Scan the records for the line containing "ATOM 50 C C". From there through the last line, write out each line exactly.

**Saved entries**

◆ ◆ ◆

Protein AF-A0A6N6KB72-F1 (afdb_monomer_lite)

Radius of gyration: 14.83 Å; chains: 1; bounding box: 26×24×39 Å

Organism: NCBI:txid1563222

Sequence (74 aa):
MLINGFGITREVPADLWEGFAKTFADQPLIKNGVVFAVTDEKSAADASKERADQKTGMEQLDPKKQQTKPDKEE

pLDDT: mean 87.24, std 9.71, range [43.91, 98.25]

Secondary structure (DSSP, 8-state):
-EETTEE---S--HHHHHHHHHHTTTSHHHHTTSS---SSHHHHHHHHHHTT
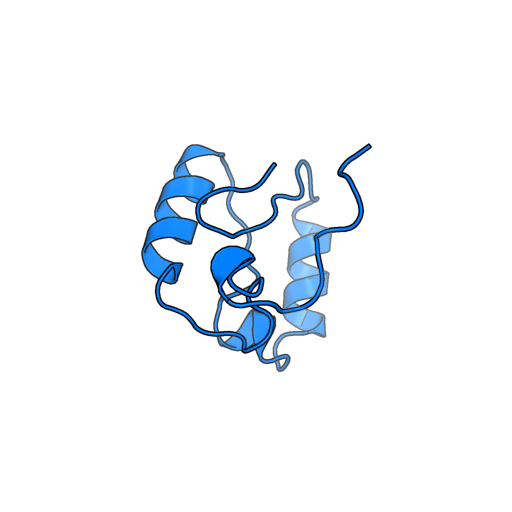T---S-PPP-GGG-SSPPPP--

Foldseek 3Di:
DDALQDDDDPDQDPVNVVVVCVVCVVPCCSVVVVDDDDDDDVCVNVSSVVCNPPDPVPGDDDQVPDPDHPPDDD

Structure (mmCIF, N/CA/C/O backbone):
data_AF-A0A6N6KB72-F1
#
_entry.id   AF-A0A6N6KB72-F1
#
loop_
_atom_site.group_PDB
_atom_site.id
_atom_site.type_symbol
_atom_site.label_atom_id
_atom_site.label_alt_id
_atom_site.label_comp_id
_atom_site.label_asym_id
_atom_site.label_entity_id
_atom_site.label_seq_id
_atom_site.pdbx_PDB_ins_code
_atom_site.Cartn_x
_atom_site.Cartn_y
_atom_site.Cartn_z
_atom_site.occupancy
_atom_site.B_iso_or_equiv
_atom_site.auth_seq_id
_atom_site.auth_comp_id
_atom_site.auth_asym_id
_atom_site.auth_atom_id
_atom_site.pdbx_PDB_model_num
ATOM 1 N N . MET A 1 1 ? 10.443 2.655 11.612 1.00 72.00 1 MET A N 1
ATOM 2 C CA . MET A 1 1 ? 10.096 4.087 11.466 1.00 72.00 1 MET A CA 1
ATOM 3 C C . MET A 1 1 ? 8.683 4.173 10.919 1.00 72.00 1 MET A C 1
ATOM 5 O O . MET A 1 1 ? 8.375 3.432 9.991 1.00 72.00 1 MET A O 1
ATOM 9 N N . LEU A 1 2 ? 7.848 5.027 1
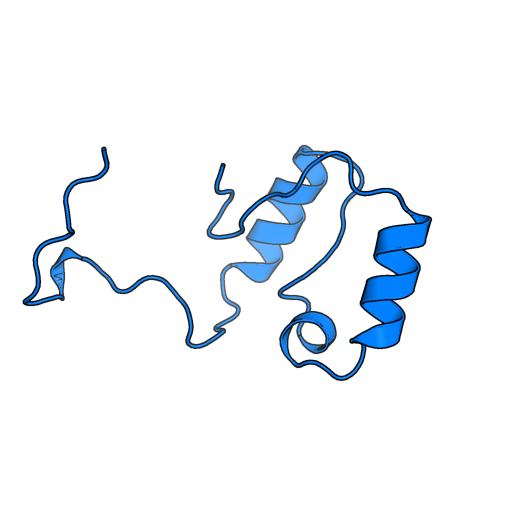1.509 1.00 80.81 2 LEU A N 1
ATOM 10 C CA . LEU A 1 2 ? 6.493 5.316 11.041 1.00 80.81 2 LEU A CA 1
ATOM 11 C C . LEU A 1 2 ? 6.466 6.738 10.480 1.00 80.81 2 LEU A C 1
ATOM 13 O O . LEU A 1 2 ? 7.002 7.649 11.111 1.00 80.81 2 LEU A O 1
ATOM 17 N N . ILE A 1 3 ? 5.838 6.929 9.322 1.00 84.06 3 ILE A N 1
ATOM 18 C CA . ILE A 1 3 ? 5.591 8.250 8.735 1.00 84.06 3 ILE A CA 1
ATOM 19 C C . ILE A 1 3 ? 4.086 8.375 8.520 1.00 84.06 3 ILE A C 1
ATOM 21 O O . ILE A 1 3 ? 3.512 7.620 7.746 1.00 84.06 3 ILE A O 1
ATOM 25 N N . ASN A 1 4 ? 3.435 9.298 9.233 1.00 84.50 4 ASN A N 1
ATOM 26 C CA . ASN A 1 4 ? 1.984 9.530 9.146 1.00 84.50 4 ASN A CA 1
ATOM 27 C C . ASN A 1 4 ? 1.127 8.248 9.278 1.00 84.50 4 ASN A C 1
ATOM 29 O O . ASN A 1 4 ? 0.101 8.126 8.621 1.00 84.50 4 ASN A O 1
ATOM 33 N N . GLY A 1 5 ? 1.555 7.286 10.104 1.00 82.00 5 GLY A N 1
ATOM 34 C CA . GLY A 1 5 ? 0.855 6.007 10.302 1.00 82.00 5 GLY A CA 1
ATOM 35 C C . GLY A 1 5 ? 1.274 4.874 9.355 1.00 82.00 5 GLY A C 1
ATOM 36 O O . GLY A 1 5 ? 0.863 3.739 9.567 1.00 82.00 5 GLY A O 1
ATOM 37 N N . PHE A 1 6 ? 2.143 5.135 8.373 1.00 88.06 6 PHE A N 1
ATOM 38 C CA . PHE A 1 6 ? 2.646 4.125 7.438 1.00 88.06 6 PHE A CA 1
ATOM 39 C C . PHE A 1 6 ? 4.020 3.595 7.860 1.00 88.06 6 PHE A C 1
ATOM 41 O O . PHE A 1 6 ? 4.930 4.361 8.197 1.00 88.06 6 PHE A O 1
ATOM 48 N N . GLY A 1 7 ? 4.176 2.270 7.831 1.00 88.94 7 GLY A N 1
ATOM 49 C CA . GLY A 1 7 ? 5.460 1.600 8.032 1.00 88.94 7 GLY A CA 1
ATOM 50 C C . GLY A 1 7 ? 6.321 1.656 6.770 1.00 88.94 7 GLY A C 1
ATOM 51 O O . GLY A 1 7 ? 5.827 1.423 5.670 1.00 88.94 7 GLY A O 1
ATOM 52 N N . ILE A 1 8 ? 7.614 1.946 6.927 1.00 91.38 8 ILE A N 1
ATOM 53 C CA . ILE A 1 8 ? 8.549 2.077 5.801 1.00 91.38 8 ILE A CA 1
ATOM 54 C C . ILE A 1 8 ? 9.478 0.864 5.725 1.00 91.38 8 ILE A C 1
ATOM 56 O O . ILE A 1 8 ? 10.198 0.576 6.681 1.00 91.38 8 ILE A O 1
ATOM 60 N N . THR A 1 9 ? 9.508 0.211 4.560 1.00 92.81 9 THR A N 1
ATOM 61 C CA . THR A 1 9 ? 10.513 -0.803 4.204 1.00 92.81 9 THR A CA 1
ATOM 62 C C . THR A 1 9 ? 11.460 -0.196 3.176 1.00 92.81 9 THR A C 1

◆ ◆ ◆

**Your solution**
ATOM 50 C C . GLY A 1 7 ? 6.321 1.656 6.770 1.00 88.94 7 GLY A C 1
ATOM 51 O O . GLY A 1 7 ? 5.827 1.423 5.670 1.00 88.94 7 GLY A O 1
ATOM 52 N N . ILE A 1 8 ? 7.614 1.946 6.927 1.00 91.38 8 ILE A N 1
ATOM 53 C CA . ILE A 1 8 ? 8.549 2.077 5.801 1.00 91.38 8 ILE A CA 1
ATOM 54 C C . ILE A 1 8 ? 9.478 0.864 5.725 1.00 91.38 8 ILE A C 1
ATOM 56 O O . ILE A 1 8 ? 10.198 0.576 6.681 1.00 91.38 8 ILE A O 1
ATOM 60 N N . THR A 1 9 ? 9.508 0.211 4.560 1.00 92.81 9 THR A N 1
ATOM 61 C CA . THR A 1 9 ? 10.513 -0.803 4.204 1.00 92.81 9 THR A CA 1
ATOM 62 C C . THR A 1 9 ? 11.460 -0.196 3.176 1.00 92.81 9 THR A C 1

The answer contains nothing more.